Using the material below, print the line that contains "ATOM 177 C CA", the line that contains "ATOM 209 N N", and every line in between, exactly and nothing else.
-------------------------
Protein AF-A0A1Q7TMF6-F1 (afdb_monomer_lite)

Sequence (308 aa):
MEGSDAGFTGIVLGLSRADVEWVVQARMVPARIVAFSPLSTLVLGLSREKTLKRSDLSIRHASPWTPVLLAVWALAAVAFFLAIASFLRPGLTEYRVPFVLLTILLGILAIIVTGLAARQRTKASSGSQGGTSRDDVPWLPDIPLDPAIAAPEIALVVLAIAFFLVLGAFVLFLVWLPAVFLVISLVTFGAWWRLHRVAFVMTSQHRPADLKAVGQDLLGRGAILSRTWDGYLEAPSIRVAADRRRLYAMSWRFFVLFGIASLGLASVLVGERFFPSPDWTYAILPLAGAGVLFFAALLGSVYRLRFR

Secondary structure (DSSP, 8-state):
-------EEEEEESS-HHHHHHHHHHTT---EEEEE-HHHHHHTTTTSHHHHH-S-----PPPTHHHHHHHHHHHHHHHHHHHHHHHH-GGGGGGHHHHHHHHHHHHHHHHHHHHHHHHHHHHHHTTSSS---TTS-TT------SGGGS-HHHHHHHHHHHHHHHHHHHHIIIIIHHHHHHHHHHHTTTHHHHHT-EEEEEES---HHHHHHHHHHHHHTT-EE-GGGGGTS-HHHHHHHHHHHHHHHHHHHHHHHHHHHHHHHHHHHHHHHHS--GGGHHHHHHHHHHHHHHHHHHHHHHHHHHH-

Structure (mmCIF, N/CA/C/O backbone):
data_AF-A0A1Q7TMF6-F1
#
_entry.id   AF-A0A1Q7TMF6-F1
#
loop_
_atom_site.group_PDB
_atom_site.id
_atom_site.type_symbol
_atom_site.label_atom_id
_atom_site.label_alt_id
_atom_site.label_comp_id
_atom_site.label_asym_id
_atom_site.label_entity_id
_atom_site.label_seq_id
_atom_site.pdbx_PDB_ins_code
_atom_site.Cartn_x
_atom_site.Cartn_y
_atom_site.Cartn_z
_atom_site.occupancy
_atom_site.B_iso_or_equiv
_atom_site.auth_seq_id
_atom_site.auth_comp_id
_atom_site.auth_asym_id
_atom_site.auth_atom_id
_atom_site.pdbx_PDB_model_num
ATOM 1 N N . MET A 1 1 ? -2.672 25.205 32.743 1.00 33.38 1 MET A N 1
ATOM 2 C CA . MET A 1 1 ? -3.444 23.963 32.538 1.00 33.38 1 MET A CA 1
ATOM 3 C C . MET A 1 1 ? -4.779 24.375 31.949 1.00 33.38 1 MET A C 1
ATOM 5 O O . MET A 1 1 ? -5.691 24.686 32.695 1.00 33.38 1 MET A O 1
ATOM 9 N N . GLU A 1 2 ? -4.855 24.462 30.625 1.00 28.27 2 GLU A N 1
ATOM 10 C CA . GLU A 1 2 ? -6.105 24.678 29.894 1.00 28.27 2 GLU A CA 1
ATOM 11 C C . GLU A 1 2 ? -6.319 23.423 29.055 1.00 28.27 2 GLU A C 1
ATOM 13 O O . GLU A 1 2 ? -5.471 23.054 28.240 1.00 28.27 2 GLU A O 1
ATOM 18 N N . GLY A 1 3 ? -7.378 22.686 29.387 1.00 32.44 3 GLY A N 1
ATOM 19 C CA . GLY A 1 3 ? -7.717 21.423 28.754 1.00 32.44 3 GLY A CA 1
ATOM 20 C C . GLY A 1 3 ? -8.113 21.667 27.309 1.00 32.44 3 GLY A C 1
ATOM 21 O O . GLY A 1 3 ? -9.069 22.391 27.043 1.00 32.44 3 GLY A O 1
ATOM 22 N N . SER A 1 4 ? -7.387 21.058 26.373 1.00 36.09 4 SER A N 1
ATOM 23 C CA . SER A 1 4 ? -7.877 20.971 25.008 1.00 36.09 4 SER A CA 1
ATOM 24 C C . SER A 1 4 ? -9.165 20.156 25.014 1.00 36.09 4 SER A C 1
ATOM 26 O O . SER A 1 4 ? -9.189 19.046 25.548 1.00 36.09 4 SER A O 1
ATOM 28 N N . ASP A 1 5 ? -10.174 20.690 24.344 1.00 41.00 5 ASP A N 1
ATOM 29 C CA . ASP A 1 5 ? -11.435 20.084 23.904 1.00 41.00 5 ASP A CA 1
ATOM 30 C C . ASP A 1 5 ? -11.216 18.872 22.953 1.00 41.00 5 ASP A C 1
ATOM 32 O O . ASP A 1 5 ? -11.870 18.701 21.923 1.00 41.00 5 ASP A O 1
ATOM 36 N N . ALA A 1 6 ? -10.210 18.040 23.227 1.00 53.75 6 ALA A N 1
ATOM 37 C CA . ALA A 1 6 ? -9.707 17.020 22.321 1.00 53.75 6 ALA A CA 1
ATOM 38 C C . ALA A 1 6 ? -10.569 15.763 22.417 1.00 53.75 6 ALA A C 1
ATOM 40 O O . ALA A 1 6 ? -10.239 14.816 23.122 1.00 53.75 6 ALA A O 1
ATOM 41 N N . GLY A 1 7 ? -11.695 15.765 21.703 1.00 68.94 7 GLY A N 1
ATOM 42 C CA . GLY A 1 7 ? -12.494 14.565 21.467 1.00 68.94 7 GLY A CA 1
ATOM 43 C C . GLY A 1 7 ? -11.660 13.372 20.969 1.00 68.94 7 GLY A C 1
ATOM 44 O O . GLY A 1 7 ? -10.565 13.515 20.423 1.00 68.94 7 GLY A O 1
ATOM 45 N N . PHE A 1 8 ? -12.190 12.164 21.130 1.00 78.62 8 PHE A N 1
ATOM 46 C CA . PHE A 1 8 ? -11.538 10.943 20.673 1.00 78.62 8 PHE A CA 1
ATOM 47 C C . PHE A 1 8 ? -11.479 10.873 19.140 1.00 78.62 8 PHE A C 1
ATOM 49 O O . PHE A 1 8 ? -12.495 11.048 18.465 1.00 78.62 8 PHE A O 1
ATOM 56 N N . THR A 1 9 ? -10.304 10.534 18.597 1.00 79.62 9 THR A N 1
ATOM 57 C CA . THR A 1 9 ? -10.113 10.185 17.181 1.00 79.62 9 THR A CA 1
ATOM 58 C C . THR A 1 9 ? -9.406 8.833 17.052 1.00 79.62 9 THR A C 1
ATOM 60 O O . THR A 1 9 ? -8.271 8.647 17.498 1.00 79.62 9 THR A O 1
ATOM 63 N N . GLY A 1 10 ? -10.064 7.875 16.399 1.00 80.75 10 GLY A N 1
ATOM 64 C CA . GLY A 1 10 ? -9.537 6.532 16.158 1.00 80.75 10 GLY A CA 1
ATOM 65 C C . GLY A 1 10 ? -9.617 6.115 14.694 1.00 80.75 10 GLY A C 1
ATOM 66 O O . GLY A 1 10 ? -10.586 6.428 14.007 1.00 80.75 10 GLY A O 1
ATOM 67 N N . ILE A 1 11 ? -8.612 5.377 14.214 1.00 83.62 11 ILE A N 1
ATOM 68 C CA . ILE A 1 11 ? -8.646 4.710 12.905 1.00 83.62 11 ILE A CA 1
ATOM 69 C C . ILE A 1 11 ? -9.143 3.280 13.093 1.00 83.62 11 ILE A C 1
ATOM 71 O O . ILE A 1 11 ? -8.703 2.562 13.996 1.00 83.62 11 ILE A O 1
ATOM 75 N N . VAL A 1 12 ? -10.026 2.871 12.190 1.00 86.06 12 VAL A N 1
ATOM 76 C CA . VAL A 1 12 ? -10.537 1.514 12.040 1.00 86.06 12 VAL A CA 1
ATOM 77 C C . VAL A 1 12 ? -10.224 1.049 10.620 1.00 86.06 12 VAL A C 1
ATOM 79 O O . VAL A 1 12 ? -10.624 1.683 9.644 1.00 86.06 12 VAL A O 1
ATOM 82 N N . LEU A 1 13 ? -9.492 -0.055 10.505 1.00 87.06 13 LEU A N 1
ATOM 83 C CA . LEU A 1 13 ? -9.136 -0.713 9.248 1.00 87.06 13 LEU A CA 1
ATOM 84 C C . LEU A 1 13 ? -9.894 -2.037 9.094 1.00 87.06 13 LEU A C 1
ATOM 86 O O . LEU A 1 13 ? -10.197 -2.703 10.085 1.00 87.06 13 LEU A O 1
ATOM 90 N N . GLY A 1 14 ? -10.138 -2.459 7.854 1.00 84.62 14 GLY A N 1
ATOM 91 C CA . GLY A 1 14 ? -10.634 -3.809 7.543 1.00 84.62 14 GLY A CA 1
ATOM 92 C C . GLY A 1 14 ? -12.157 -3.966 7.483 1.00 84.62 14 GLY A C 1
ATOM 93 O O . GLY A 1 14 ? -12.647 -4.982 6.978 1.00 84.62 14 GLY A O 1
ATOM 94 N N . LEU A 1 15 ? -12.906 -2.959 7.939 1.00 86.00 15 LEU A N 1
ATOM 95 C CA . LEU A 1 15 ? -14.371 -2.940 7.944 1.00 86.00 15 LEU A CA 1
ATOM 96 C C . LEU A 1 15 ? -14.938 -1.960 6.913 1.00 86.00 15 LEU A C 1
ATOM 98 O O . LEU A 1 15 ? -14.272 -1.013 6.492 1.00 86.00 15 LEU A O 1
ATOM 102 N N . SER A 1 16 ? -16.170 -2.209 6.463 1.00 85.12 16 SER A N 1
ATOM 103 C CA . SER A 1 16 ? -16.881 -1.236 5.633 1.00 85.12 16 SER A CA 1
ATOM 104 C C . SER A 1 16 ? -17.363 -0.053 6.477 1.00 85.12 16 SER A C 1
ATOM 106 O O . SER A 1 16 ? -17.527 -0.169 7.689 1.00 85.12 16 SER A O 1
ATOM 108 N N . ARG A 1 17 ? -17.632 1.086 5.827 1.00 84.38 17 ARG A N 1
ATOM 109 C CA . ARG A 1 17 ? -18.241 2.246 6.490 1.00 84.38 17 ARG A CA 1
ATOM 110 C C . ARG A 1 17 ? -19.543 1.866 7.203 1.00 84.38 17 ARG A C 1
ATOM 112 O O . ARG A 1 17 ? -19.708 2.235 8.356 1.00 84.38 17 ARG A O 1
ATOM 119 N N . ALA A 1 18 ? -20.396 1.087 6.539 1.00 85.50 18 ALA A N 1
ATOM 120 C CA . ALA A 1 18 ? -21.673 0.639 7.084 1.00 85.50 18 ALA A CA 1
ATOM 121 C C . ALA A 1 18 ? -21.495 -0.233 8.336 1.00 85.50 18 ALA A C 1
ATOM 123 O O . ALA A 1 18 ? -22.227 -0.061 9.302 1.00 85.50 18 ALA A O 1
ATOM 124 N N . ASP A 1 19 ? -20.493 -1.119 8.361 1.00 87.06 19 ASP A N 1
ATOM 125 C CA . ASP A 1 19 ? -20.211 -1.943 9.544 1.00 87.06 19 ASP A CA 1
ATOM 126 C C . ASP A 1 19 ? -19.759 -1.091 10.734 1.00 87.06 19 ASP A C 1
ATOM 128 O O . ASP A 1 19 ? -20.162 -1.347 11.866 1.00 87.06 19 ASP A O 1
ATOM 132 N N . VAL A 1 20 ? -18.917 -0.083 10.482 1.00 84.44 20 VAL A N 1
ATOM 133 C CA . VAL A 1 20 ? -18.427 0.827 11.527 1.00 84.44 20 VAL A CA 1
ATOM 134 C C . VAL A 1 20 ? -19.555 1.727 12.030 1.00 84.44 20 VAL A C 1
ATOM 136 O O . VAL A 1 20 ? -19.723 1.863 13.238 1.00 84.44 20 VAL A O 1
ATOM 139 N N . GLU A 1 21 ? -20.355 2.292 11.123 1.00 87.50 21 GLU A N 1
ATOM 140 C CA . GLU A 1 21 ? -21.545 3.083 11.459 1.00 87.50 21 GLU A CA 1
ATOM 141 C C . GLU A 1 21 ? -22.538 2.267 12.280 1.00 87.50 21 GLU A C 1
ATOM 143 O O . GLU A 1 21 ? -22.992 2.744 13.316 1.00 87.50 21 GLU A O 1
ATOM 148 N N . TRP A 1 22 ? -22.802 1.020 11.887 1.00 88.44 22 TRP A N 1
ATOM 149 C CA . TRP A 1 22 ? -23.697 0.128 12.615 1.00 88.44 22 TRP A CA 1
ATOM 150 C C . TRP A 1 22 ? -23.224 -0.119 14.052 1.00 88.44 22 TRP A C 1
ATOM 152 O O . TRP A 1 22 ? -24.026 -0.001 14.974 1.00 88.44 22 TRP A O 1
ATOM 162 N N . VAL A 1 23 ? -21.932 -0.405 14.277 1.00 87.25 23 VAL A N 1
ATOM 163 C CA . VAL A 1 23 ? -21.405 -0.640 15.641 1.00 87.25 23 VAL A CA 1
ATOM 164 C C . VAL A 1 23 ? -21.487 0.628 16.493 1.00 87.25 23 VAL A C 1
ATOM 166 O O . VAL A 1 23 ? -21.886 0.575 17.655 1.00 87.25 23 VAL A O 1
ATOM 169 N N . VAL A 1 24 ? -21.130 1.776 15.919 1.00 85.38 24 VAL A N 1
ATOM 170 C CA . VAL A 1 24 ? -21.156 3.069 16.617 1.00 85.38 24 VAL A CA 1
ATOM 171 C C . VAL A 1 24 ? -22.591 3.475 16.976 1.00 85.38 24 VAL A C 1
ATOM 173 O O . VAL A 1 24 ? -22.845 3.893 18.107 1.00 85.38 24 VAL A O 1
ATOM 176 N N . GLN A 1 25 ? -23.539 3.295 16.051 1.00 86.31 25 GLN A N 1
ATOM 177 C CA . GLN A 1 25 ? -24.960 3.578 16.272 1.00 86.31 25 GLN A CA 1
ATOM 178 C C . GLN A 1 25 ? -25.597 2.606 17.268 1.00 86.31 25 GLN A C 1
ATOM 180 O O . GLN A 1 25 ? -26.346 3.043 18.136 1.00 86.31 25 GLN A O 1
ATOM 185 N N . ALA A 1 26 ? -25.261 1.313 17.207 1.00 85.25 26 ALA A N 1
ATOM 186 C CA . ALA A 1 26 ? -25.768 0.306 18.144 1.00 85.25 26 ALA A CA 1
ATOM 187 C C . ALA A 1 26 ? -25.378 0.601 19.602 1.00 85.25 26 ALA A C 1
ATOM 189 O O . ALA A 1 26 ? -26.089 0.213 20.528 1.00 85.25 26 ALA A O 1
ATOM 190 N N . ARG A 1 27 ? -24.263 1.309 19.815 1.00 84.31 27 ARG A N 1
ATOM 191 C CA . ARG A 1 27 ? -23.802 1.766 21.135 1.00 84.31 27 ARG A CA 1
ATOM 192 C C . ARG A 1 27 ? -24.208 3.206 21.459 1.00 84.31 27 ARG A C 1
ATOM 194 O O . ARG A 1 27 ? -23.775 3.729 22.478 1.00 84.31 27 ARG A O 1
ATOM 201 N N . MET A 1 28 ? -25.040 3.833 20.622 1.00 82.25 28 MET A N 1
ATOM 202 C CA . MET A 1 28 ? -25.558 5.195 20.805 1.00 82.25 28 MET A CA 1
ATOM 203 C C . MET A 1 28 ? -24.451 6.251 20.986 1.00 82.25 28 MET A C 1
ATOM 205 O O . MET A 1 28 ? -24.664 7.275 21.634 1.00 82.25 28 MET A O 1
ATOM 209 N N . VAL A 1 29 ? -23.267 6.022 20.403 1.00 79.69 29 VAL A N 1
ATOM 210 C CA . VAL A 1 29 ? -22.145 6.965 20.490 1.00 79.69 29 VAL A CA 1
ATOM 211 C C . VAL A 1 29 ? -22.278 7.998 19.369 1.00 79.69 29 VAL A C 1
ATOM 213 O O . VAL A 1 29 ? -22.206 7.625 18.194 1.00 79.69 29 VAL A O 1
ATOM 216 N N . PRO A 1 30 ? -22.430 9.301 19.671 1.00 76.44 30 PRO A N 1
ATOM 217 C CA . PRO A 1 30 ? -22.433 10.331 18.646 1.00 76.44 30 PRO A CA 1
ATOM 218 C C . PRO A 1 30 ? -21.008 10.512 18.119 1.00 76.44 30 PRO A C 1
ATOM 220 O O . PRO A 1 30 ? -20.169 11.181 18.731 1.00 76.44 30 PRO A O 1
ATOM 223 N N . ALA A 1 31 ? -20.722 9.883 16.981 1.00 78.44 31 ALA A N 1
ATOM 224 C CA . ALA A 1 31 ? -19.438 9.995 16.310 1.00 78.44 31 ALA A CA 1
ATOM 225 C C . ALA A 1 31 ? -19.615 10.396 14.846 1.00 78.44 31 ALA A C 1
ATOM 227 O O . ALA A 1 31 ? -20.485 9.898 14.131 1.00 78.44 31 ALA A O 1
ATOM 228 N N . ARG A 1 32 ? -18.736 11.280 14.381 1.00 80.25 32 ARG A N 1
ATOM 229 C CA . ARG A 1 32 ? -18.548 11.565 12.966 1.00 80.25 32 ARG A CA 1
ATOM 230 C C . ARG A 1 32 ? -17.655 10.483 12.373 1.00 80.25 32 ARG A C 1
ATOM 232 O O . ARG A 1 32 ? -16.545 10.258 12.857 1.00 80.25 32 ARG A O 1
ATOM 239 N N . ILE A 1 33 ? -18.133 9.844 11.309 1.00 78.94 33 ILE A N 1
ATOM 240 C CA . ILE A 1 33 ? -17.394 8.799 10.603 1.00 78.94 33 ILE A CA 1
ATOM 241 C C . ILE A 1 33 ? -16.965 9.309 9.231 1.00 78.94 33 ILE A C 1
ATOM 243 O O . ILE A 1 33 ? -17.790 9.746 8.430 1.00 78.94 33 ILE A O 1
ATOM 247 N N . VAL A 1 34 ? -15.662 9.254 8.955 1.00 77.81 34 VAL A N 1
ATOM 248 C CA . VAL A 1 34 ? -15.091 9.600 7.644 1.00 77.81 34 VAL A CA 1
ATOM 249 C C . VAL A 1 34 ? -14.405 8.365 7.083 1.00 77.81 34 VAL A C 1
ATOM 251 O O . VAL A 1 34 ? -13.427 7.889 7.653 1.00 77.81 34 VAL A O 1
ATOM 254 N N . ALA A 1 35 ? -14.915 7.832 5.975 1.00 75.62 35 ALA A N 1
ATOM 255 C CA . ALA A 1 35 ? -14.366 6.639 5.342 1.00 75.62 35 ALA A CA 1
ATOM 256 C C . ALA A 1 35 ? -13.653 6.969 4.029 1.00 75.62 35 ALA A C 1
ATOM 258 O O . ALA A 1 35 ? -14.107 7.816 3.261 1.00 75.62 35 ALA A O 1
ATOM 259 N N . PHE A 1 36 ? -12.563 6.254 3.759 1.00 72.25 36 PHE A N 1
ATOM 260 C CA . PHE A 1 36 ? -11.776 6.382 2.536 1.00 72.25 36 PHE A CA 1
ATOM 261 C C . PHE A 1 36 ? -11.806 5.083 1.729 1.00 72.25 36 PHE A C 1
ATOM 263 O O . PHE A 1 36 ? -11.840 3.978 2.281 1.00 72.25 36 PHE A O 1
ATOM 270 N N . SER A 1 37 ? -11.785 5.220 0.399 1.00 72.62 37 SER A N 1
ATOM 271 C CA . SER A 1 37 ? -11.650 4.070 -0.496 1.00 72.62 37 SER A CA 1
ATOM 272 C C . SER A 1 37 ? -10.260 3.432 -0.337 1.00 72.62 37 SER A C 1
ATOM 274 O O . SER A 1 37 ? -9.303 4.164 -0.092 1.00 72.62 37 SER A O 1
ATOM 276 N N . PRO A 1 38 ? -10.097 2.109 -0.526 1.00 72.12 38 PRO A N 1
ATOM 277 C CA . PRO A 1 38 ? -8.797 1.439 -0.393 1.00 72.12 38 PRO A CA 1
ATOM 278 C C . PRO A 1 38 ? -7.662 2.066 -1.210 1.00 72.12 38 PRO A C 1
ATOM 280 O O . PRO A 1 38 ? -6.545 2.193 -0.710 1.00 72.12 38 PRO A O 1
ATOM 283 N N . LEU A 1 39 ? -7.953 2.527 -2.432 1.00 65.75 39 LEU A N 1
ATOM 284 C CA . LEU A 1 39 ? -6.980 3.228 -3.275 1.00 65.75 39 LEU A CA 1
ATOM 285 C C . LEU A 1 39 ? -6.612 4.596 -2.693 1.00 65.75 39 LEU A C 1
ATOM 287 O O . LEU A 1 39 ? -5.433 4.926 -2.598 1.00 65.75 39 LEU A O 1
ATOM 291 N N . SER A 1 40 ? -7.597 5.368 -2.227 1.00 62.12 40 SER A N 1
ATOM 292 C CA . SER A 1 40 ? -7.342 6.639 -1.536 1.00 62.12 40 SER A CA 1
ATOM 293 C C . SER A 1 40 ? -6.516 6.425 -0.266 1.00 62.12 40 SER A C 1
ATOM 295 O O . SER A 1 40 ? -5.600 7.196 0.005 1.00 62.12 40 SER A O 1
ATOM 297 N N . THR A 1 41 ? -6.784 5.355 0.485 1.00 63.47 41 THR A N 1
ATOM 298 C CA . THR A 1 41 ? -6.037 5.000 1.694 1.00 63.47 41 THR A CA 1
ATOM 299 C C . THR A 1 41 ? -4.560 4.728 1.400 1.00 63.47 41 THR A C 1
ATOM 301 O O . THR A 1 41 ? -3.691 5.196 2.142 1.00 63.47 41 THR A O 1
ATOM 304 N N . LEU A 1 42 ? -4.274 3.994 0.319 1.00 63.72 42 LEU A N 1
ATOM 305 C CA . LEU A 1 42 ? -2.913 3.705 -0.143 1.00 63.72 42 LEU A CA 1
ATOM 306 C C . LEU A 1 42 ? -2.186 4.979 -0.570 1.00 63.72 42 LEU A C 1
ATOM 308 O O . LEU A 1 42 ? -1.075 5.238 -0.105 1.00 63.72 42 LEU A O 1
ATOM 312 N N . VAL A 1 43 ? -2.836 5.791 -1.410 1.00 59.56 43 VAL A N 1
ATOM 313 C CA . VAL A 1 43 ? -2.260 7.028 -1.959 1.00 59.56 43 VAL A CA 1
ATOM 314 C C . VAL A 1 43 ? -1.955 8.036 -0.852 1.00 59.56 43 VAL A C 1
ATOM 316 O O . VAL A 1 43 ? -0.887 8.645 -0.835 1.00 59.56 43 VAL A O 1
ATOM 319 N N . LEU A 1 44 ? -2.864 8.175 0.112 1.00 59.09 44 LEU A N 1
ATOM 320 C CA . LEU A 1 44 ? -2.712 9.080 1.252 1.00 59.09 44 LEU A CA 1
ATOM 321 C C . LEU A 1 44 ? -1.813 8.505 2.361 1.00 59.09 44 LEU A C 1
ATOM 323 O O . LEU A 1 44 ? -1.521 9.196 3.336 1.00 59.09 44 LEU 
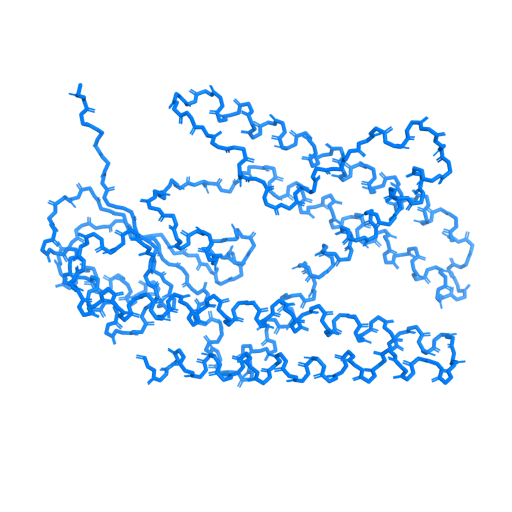A O 1
ATOM 327 N N . GLY A 1 45 ? -1.371 7.248 2.244 1.00 59.81 45 GLY A N 1
ATOM 328 C CA . GLY A 
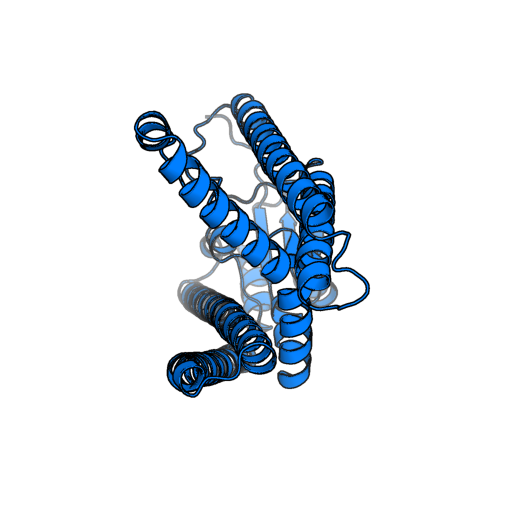1 45 ? -0.524 6.586 3.239 1.00 59.81 45 GLY A CA 1
ATOM 329 C C . GLY A 1 45 ? -1.201 6.366 4.596 1.00 59.81 45 GLY A C 1
ATOM 330 O O . GLY A 1 45 ? -0.510 6.157 5.594 1.00 59.81 45 GLY A O 1
ATOM 331 N N . LEU A 1 46 ? -2.536 6.400 4.646 1.00 57.59 46 LEU A N 1
ATOM 332 C CA . LEU A 1 46 ? -3.327 6.269 5.877 1.00 57.59 46 LEU A CA 1
ATOM 333 C C . LEU A 1 46 ? -3.267 4.848 6.451 1.00 57.59 46 LEU A C 1
ATOM 335 O O . LEU A 1 46 ? -3.437 4.651 7.652 1.00 57.59 46 LEU A O 1
ATOM 339 N N . SER A 1 47 ? -2.946 3.874 5.599 1.00 55.62 47 SER A N 1
ATOM 340 C CA . SER A 1 47 ? -2.815 2.457 5.930 1.00 55.62 47 SER A CA 1
ATOM 341 C C . SER A 1 47 ? -1.423 2.071 6.462 1.00 55.62 47 SER A C 1
ATOM 343 O O . SER A 1 47 ? -1.133 0.884 6.602 1.00 55.62 47 SER A O 1
ATOM 345 N N . ARG A 1 48 ? -0.526 3.035 6.730 1.00 58.97 48 ARG A N 1
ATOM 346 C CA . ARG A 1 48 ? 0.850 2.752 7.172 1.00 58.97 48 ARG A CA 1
-------------------------
SOLUTION FOR THIS PROBLEM »
ATOM 177 C CA . GLN A 1 25 ? -24.960 3.578 16.272 1.00 86.31 25 GLN A CA 1
ATOM 178 C C . GLN A 1 25 ? -25.597 2.606 17.268 1.00 86.31 25 GLN A C 1
ATOM 180 O O . GLN A 1 25 ? -26.346 3.043 18.136 1.00 86.31 25 GLN A O 1
ATOM 185 N N . ALA A 1 26 ? -25.261 1.313 17.207 1.00 85.25 26 ALA A N 1
ATOM 186 C CA . ALA A 1 26 ? -25.768 0.306 18.144 1.00 85.25 26 ALA A CA 1
ATOM 187 C C . ALA A 1 26 ? -25.378 0.601 19.602 1.00 85.25 26 ALA A C 1
ATOM 189 O O . ALA A 1 26 ? -26.089 0.213 20.528 1.00 85.25 26 ALA A O 1
ATOM 190 N N . ARG A 1 27 ? -24.263 1.309 19.815 1.00 84.31 27 ARG A N 1
ATOM 191 C CA . ARG A 1 27 ? -23.802 1.766 21.135 1.00 84.31 27 ARG A CA 1
ATOM 192 C C . ARG A 1 27 ? -24.208 3.206 21.459 1.00 84.31 27 ARG A C 1
ATOM 194 O O . ARG A 1 27 ? -23.775 3.729 22.478 1.00 84.31 27 ARG A O 1
ATOM 201 N N . MET A 1 28 ? -25.040 3.833 20.622 1.00 82.25 28 MET A N 1
ATOM 202 C CA . MET A 1 28 ? -25.558 5.195 20.805 1.00 82.25 28 MET A CA 1
ATOM 203 C C . MET A 1 28 ? -24.451 6.251 20.986 1.00 82.25 28 MET A C 1
ATOM 205 O O . MET A 1 28 ? -24.664 7.275 21.634 1.00 82.25 28 MET A O 1
ATOM 209 N N . VAL A 1 29 ? -23.267 6.022 20.403 1.00 79.69 29 VAL A N 1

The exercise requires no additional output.